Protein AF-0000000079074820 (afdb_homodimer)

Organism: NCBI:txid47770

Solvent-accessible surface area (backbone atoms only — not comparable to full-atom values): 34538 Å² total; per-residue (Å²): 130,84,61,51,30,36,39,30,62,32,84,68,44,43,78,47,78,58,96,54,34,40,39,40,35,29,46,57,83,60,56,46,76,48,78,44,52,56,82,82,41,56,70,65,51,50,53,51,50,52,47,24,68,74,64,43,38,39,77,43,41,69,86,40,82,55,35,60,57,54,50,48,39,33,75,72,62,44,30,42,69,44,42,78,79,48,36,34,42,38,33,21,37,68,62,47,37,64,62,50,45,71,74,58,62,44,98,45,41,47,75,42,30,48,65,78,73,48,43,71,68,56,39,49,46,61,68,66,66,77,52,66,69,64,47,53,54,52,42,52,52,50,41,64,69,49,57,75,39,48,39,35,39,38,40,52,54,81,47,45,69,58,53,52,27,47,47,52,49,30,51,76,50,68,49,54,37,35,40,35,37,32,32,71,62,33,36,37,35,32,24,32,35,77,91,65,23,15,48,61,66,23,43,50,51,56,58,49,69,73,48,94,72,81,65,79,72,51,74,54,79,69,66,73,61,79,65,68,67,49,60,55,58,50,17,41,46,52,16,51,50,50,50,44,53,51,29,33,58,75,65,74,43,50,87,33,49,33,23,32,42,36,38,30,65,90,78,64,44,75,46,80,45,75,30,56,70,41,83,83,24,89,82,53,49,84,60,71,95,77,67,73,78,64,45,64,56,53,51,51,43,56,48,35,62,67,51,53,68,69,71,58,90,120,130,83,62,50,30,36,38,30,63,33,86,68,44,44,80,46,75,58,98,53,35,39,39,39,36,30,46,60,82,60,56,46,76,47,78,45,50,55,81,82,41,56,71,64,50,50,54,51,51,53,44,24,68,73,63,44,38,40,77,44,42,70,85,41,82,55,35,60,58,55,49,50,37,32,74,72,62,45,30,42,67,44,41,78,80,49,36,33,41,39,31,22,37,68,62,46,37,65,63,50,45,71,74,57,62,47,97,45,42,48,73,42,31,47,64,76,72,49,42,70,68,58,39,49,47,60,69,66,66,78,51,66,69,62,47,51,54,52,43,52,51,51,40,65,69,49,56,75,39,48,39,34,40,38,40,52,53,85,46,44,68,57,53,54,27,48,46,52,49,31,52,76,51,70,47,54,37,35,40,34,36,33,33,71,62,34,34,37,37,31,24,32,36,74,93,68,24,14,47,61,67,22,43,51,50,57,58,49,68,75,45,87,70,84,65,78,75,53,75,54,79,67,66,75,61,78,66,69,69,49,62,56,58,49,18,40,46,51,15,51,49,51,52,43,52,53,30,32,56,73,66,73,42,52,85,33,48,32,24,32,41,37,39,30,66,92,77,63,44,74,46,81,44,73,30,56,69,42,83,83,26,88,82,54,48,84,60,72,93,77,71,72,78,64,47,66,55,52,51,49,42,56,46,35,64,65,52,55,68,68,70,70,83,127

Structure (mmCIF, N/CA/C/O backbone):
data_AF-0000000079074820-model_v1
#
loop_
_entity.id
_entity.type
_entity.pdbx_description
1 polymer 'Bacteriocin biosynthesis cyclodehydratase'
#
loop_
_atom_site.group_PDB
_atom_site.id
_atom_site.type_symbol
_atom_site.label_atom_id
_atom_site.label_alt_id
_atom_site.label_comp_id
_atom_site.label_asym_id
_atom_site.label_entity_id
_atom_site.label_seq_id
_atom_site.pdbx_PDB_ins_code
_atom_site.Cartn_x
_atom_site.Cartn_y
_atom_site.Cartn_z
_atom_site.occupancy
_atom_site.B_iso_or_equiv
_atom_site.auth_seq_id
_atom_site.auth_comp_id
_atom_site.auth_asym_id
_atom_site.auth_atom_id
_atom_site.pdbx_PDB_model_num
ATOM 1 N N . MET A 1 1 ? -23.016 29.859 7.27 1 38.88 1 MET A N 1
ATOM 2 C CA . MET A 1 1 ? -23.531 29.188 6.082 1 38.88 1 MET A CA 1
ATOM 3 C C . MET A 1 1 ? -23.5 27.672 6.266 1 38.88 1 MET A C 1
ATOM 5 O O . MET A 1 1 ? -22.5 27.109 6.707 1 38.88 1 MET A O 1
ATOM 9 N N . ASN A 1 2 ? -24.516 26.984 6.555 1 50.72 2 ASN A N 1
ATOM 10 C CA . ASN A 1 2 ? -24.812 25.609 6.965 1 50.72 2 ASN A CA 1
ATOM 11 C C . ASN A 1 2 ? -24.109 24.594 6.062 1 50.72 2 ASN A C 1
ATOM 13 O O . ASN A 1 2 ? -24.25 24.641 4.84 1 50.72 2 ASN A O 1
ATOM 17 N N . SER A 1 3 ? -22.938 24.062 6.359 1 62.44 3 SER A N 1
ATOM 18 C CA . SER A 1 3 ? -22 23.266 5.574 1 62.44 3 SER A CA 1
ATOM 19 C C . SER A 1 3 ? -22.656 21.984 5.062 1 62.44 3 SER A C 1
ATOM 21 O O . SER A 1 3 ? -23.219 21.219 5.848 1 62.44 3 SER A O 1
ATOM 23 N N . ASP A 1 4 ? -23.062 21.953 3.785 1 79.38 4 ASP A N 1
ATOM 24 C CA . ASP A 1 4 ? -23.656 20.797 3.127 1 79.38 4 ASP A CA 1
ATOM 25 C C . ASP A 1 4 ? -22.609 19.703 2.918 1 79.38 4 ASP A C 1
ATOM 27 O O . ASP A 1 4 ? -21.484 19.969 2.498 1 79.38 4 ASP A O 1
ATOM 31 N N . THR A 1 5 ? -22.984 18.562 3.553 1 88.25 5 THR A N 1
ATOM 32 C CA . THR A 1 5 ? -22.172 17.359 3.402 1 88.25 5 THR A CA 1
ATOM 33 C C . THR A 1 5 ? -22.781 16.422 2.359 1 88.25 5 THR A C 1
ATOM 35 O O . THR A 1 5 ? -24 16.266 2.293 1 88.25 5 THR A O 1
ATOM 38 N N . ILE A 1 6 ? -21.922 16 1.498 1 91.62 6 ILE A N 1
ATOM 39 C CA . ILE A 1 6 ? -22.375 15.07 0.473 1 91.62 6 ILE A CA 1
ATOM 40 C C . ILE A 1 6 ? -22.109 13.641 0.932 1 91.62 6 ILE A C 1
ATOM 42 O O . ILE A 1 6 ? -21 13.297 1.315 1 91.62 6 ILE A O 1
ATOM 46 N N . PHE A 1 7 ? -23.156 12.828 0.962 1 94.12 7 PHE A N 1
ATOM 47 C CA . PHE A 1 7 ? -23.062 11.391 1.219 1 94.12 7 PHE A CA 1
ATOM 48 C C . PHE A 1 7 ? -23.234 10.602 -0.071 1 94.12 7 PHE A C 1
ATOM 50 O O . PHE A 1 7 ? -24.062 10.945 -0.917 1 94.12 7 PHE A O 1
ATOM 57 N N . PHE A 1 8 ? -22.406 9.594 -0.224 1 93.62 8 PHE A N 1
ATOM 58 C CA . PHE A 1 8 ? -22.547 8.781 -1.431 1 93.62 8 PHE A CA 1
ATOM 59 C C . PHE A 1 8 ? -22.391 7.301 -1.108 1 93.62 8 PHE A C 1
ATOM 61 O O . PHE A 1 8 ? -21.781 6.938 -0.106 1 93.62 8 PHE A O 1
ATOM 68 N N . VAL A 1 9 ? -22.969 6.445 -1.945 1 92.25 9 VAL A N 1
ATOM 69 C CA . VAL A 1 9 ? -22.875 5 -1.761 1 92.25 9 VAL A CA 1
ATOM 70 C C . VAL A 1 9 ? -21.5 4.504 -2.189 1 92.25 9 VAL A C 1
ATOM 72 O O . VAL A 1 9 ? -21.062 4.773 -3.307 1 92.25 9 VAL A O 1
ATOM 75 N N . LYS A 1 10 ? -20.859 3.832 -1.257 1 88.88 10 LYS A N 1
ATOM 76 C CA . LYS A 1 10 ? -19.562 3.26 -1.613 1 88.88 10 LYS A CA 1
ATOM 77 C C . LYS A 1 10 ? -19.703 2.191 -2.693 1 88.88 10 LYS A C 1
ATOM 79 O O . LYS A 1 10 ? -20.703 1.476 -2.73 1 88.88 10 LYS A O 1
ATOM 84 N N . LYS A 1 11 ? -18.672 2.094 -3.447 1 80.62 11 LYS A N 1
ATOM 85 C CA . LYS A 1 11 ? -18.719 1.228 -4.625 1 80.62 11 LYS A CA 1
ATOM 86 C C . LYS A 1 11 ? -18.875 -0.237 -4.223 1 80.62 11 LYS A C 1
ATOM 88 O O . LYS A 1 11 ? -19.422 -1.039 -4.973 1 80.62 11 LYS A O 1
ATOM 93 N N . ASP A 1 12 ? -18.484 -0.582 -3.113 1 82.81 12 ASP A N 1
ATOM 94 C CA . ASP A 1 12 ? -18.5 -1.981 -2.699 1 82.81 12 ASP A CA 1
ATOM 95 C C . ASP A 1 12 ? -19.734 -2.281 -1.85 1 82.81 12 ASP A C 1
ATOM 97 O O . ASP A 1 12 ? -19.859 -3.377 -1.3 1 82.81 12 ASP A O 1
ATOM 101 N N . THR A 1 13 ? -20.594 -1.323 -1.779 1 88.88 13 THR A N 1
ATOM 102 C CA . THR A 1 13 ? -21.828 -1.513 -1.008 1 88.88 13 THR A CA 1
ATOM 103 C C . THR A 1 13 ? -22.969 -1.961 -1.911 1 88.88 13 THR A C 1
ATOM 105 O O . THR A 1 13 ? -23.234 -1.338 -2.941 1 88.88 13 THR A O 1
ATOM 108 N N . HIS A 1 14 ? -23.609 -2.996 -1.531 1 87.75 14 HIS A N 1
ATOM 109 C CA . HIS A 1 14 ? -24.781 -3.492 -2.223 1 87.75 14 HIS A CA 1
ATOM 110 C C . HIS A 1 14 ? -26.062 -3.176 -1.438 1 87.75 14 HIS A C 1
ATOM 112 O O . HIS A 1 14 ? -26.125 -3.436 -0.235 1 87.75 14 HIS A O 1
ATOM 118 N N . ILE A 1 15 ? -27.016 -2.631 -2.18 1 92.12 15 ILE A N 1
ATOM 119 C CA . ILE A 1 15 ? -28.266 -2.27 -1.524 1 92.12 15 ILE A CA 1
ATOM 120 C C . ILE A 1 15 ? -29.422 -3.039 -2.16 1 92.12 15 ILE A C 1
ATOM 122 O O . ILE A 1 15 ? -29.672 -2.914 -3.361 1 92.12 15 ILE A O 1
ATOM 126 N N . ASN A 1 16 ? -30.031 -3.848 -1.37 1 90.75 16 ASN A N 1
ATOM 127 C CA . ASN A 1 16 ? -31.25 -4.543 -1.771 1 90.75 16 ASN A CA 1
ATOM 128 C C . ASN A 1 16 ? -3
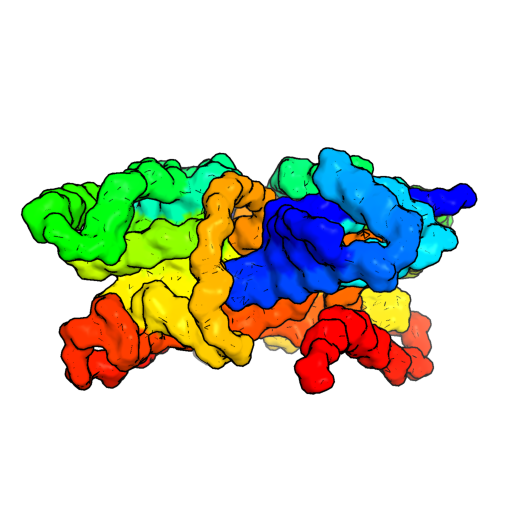2.469 -3.949 -1.097 1 90.75 16 ASN A C 1
ATOM 130 O O . ASN A 1 16 ? -32.469 -3.656 0.1 1 90.75 16 ASN A O 1
ATOM 134 N N . SER A 1 17 ? -33.531 -3.719 -1.907 1 92.31 17 SER A N 1
ATOM 135 C CA . SER A 1 17 ? -34.719 -3.066 -1.38 1 92.31 17 SER A CA 1
ATOM 136 C C . SER A 1 17 ? -35.938 -3.973 -1.49 1 92.31 17 SER A C 1
ATOM 138 O O . SER A 1 17 ? -36.156 -4.609 -2.523 1 92.31 17 SER A O 1
ATOM 140 N N . ASN A 1 18 ? -36.594 -4.168 -0.411 1 91.38 18 ASN A N 1
ATOM 141 C CA . ASN A 1 18 ? -37.938 -4.77 -0.423 1 91.38 18 ASN A CA 1
ATOM 142 C C . ASN A 1 18 ? -39 -3.797 0.083 1 91.38 18 ASN A C 1
ATOM 144 O O . ASN A 1 18 ? -38.719 -2.607 0.249 1 91.38 18 ASN A O 1
ATOM 148 N N . ILE A 1 19 ? -40.219 -4.203 0.231 1 91.5 19 ILE A N 1
ATOM 149 C CA . ILE A 1 19 ? -41.344 -3.322 0.549 1 91.5 19 ILE A CA 1
ATOM 150 C C . ILE A 1 19 ? -41.125 -2.689 1.922 1 91.5 19 ILE A C 1
ATOM 152 O O . ILE A 1 19 ? -41.406 -1.508 2.121 1 91.5 19 ILE A O 1
ATOM 156 N N . ASN A 1 20 ? -40.469 -3.332 2.84 1 93.62 20 ASN A N 1
ATOM 157 C CA . ASN A 1 20 ? -40.438 -2.871 4.223 1 93.62 20 ASN A CA 1
ATOM 158 C C . ASN A 1 20 ? -39.031 -2.449 4.652 1 93.62 20 ASN A C 1
ATOM 160 O O . ASN A 1 20 ? -38.875 -1.758 5.66 1 93.62 20 ASN A O 1
ATOM 164 N N . GLU A 1 21 ? -38.031 -2.895 3.887 1 93.75 21 GLU A N 1
ATOM 165 C CA . GLU A 1 21 ? -36.688 -2.656 4.434 1 93.75 21 GLU A CA 1
ATOM 166 C C . GLU A 1 21 ? -35.656 -2.496 3.32 1 93.75 21 GLU A C 1
ATOM 168 O O . GLU A 1 21 ? -35.906 -2.883 2.178 1 93.75 21 GLU A O 1
ATOM 173 N N . TRP A 1 22 ? -34.625 -1.726 3.572 1 93.88 22 TRP A N 1
ATOM 174 C CA . TRP A 1 22 ? -33.375 -1.755 2.799 1 93.88 22 TRP A CA 1
ATOM 175 C C . TRP A 1 22 ? -32.312 -2.617 3.486 1 93.88 22 TRP A C 1
ATOM 177 O O . TRP A 1 22 ? -32.125 -2.531 4.703 1 93.88 22 TRP A O 1
ATOM 187 N N . ILE A 1 23 ? -31.672 -3.467 2.76 1 92.69 23 ILE A N 1
ATOM 188 C CA . ILE A 1 23 ? -30.578 -4.277 3.279 1 92.69 23 ILE A CA 1
ATOM 189 C C . ILE A 1 23 ? -29.266 -3.867 2.607 1 92.69 23 ILE A C 1
ATOM 191 O O . ILE A 1 23 ? -29.125 -4.008 1.391 1 92.69 23 ILE A O 1
ATOM 195 N N . LEU A 1 24 ? -28.359 -3.293 3.424 1 91.5 24 LEU A N 1
ATOM 196 C CA . LEU A 1 24 ? -27.031 -2.936 2.953 1 91.5 24 LEU A CA 1
ATOM 197 C C . LEU A 1 24 ? -26.016 -4.02 3.309 1 91.5 24 LEU A C 1
ATOM 199 O O . LEU A 1 24 ? -26.031 -4.551 4.422 1 91.5 24 LEU A O 1
ATOM 203 N N . SER A 1 25 ? -25.234 -4.406 2.287 1 89.12 25 SER A N 1
ATOM 204 C CA . SER A 1 25 ? -24.234 -5.445 2.535 1 89.12 25 SER A CA 1
ATOM 205 C C . SER A 1 25 ? -22.922 -5.137 1.826 1 89.12 25 SER A C 1
ATOM 207 O O . SER A 1 25 ? -22.922 -4.477 0.786 1 89.12 25 SER A O 1
ATOM 209 N N . LYS A 1 26 ? -21.844 -5.527 2.449 1 87.38 26 LYS A N 1
ATOM 210 C CA . LYS A 1 26 ? -20.516 -5.457 1.838 1 87.38 26 LYS A CA 1
ATOM 211 C C . LYS A 1 26 ? -19.641 -6.602 2.318 1 87.38 26 LYS A C 1
ATOM 213 O O . LYS A 1 26 ? -19.812 -7.113 3.424 1 87.38 26 LYS A O 1
ATOM 218 N N . GLY A 1 27 ? -18.719 -7.008 1.391 1 84.88 27 GLY A N 1
ATOM 219 C CA . GLY A 1 27 ? -17.828 -8.094 1.738 1 84.88 27 GLY A CA 1
ATOM 220 C C . GLY A 1 27 ? -18.406 -9.469 1.462 1 84.88 27 GLY A C 1
ATOM 221 O O . GLY A 1 27 ? -19.625 -9.602 1.28 1 84.88 27 GLY A O 1
ATOM 222 N N . ILE A 1 28 ? -17.531 -10.375 1.365 1 83.12 28 ILE A N 1
ATOM 223 C CA . ILE A 1 28 ? -17.953 -11.75 1.13 1 83.12 28 ILE A CA 1
ATOM 224 C C . ILE A 1 28 ? -17.734 -12.578 2.395 1 83.12 28 ILE A C 1
ATOM 226 O O . ILE A 1 28 ? -18.688 -13.016 3.033 1 83.12 28 ILE A O 1
ATOM 230 N N . ILE A 1 29 ? -16.531 -12.672 2.811 1 81.19 29 ILE A N 1
ATOM 231 C CA . ILE A 1 29 ? -16.219 -13.391 4.043 1 81.19 29 ILE A CA 1
ATOM 232 C C . ILE A 1 29 ? -16.297 -12.43 5.23 1 81.19 29 ILE A C 1
ATOM 234 O O . ILE A 1 29 ? -16.953 -12.727 6.23 1 81.19 29 ILE A O 1
ATOM 238 N N . HIS A 1 30 ? -15.586 -11.344 5.094 1 83.38 30 HIS A N 1
ATOM 239 C CA . HIS A 1 30 ? -15.719 -10.281 6.082 1 83.38 30 HIS A CA 1
ATOM 240 C C . HIS A 1 30 ? -16.953 -9.438 5.824 1 83.38 30 HIS A C 1
ATOM 242 O O . HIS A 1 30 ? -16.859 -8.227 5.605 1 83.38 30 HIS A O 1
ATOM 248 N N . LYS A 1 31 ? -18.062 -10.039 6.039 1 82.19 31 LYS A N 1
ATOM 249 C CA . LYS A 1 31 ? -19.344 -9.453 5.645 1 82.19 31 LYS A CA 1
ATOM 250 C C . LYS A 1 31 ? -19.859 -8.484 6.707 1 82.19 31 LYS A C 1
ATOM 252 O O . LYS A 1 31 ? -19.781 -8.773 7.906 1 82.19 31 LYS A O 1
ATOM 257 N N . SER A 1 32 ? -20.234 -7.324 6.215 1 83.94 32 SER A N 1
ATOM 258 C CA . SER A 1 32 ? -20.984 -6.359 7.016 1 83.94 32 SER A CA 1
ATOM 259 C C . SER A 1 32 ? -22.375 -6.129 6.441 1 83.94 32 SER A C 1
ATOM 261 O O . SER A 1 32 ? -22.531 -5.844 5.254 1 83.94 32 SER A O 1
ATOM 263 N N . THR A 1 33 ? -23.406 -6.395 7.332 1 88.31 33 THR A N 1
ATOM 264 C CA . THR A 1 33 ? -24.781 -6.188 6.871 1 88.31 33 THR A CA 1
ATOM 265 C C . THR A 1 33 ? -25.547 -5.277 7.832 1 88.31 33 THR A C 1
ATOM 267 O O . THR A 1 33 ? -25.312 -5.316 9.039 1 88.31 33 THR A O 1
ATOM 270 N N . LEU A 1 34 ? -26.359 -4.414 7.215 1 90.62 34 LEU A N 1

============

* **PROBLEM DESCRIPTION**
With the line holding "ATOM 75 N N" as the first and the line holding "ATOM 128 C C . ASN A 1 16 ? -3" as the last, please transcribe exactly the lines of the material above in that range and nothing else.

* **ANSWER TO THE PROBLEM**
ATOM 75 N N . LYS A 1 10 ? -20.859 3.832 -1.257 1 88.88 10 LYS A N 1
ATOM 76 C CA . LYS A 1 10 ? -19.562 3.26 -1.613 1 88.88 10 LYS A CA 1
ATOM 77 C C . LYS A 1 10 ? -19.703 2.191 -2.693 1 88.88 10 LYS A C 1
ATOM 79 O O . LYS A 1 10 ? -20.703 1.476 -2.73 1 88.88 10 LYS A O 1
ATOM 84 N N . LYS A 1 11 ? -18.672 2.094 -3.447 1 80.62 11 LYS A N 1
ATOM 85 C CA . LYS A 1 11 ? -18.719 1.228 -4.625 1 80.62 11 LYS A CA 1
ATOM 86 C C . LYS A 1 11 ? -18.875 -0.237 -4.223 1 80.62 11 LYS A C 1
ATOM 88 O O . LYS A 1 11 ? -19.422 -1.039 -4.973 1 80.62 11 LYS A O 1
ATOM 93 N N . ASP A 1 12 ? -18.484 -0.582 -3.113 1 82.81 12 ASP A N 1
ATOM 94 C CA . ASP A 1 12 ? -18.5 -1.981 -2.699 1 82.81 12 ASP A CA 1
ATOM 95 C C . ASP A 1 12 ? -19.734 -2.281 -1.85 1 82.81 12 ASP A C 1
ATOM 97 O O . ASP A 1 12 ? -19.859 -3.377 -1.3 1 82.81 12 ASP A O 1
ATOM 101 N N . THR A 1 13 ? -20.594 -1.323 -1.779 1 88.88 13 THR A N 1
ATOM 102 C CA . THR A 1 13 ? -21.828 -1.513 -1.008 1 88.88 13 THR A CA 1
ATOM 103 C C . THR A 1 13 ? -22.969 -1.961 -1.911 1 88.88 13 THR A C 1
ATOM 105 O O . THR A 1 13 ? -23.234 -1.338 -2.941 1 88.88 13 THR A O 1
ATOM 108 N N . HIS A 1 14 ? -23.609 -2.996 -1.531 1 87.75 14 HIS A N 1
ATOM 109 C CA . HIS A 1 14 ? -24.781 -3.492 -2.223 1 87.75 14 HIS A CA 1
ATOM 110 C C . HIS A 1 14 ? -26.062 -3.176 -1.438 1 87.75 14 HIS A C 1
ATOM 112 O O . HIS A 1 14 ? -26.125 -3.436 -0.235 1 87.75 14 HIS A O 1
ATOM 118 N N . ILE A 1 15 ? -27.016 -2.631 -2.18 1 92.12 15 ILE A N 1
ATOM 119 C CA . ILE A 1 15 ? -28.266 -2.27 -1.524 1 92.12 15 ILE A CA 1
ATOM 120 C C . ILE A 1 15 ? -29.422 -3.039 -2.16 1 92.12 15 ILE A C 1
ATOM 122 O O . ILE A 1 15 ? -29.672 -2.914 -3.361 1 92.12 15 ILE A O 1
ATOM 126 N N . ASN A 1 16 ? -30.031 -3.848 -1.37 1 90.75 16 ASN A N 1
ATOM 127 C CA . ASN A 1 16 ? -31.25 -4.543 -1.771 1 90.75 16 ASN A CA 1
ATOM 128 C C . ASN A 1 16 ? -3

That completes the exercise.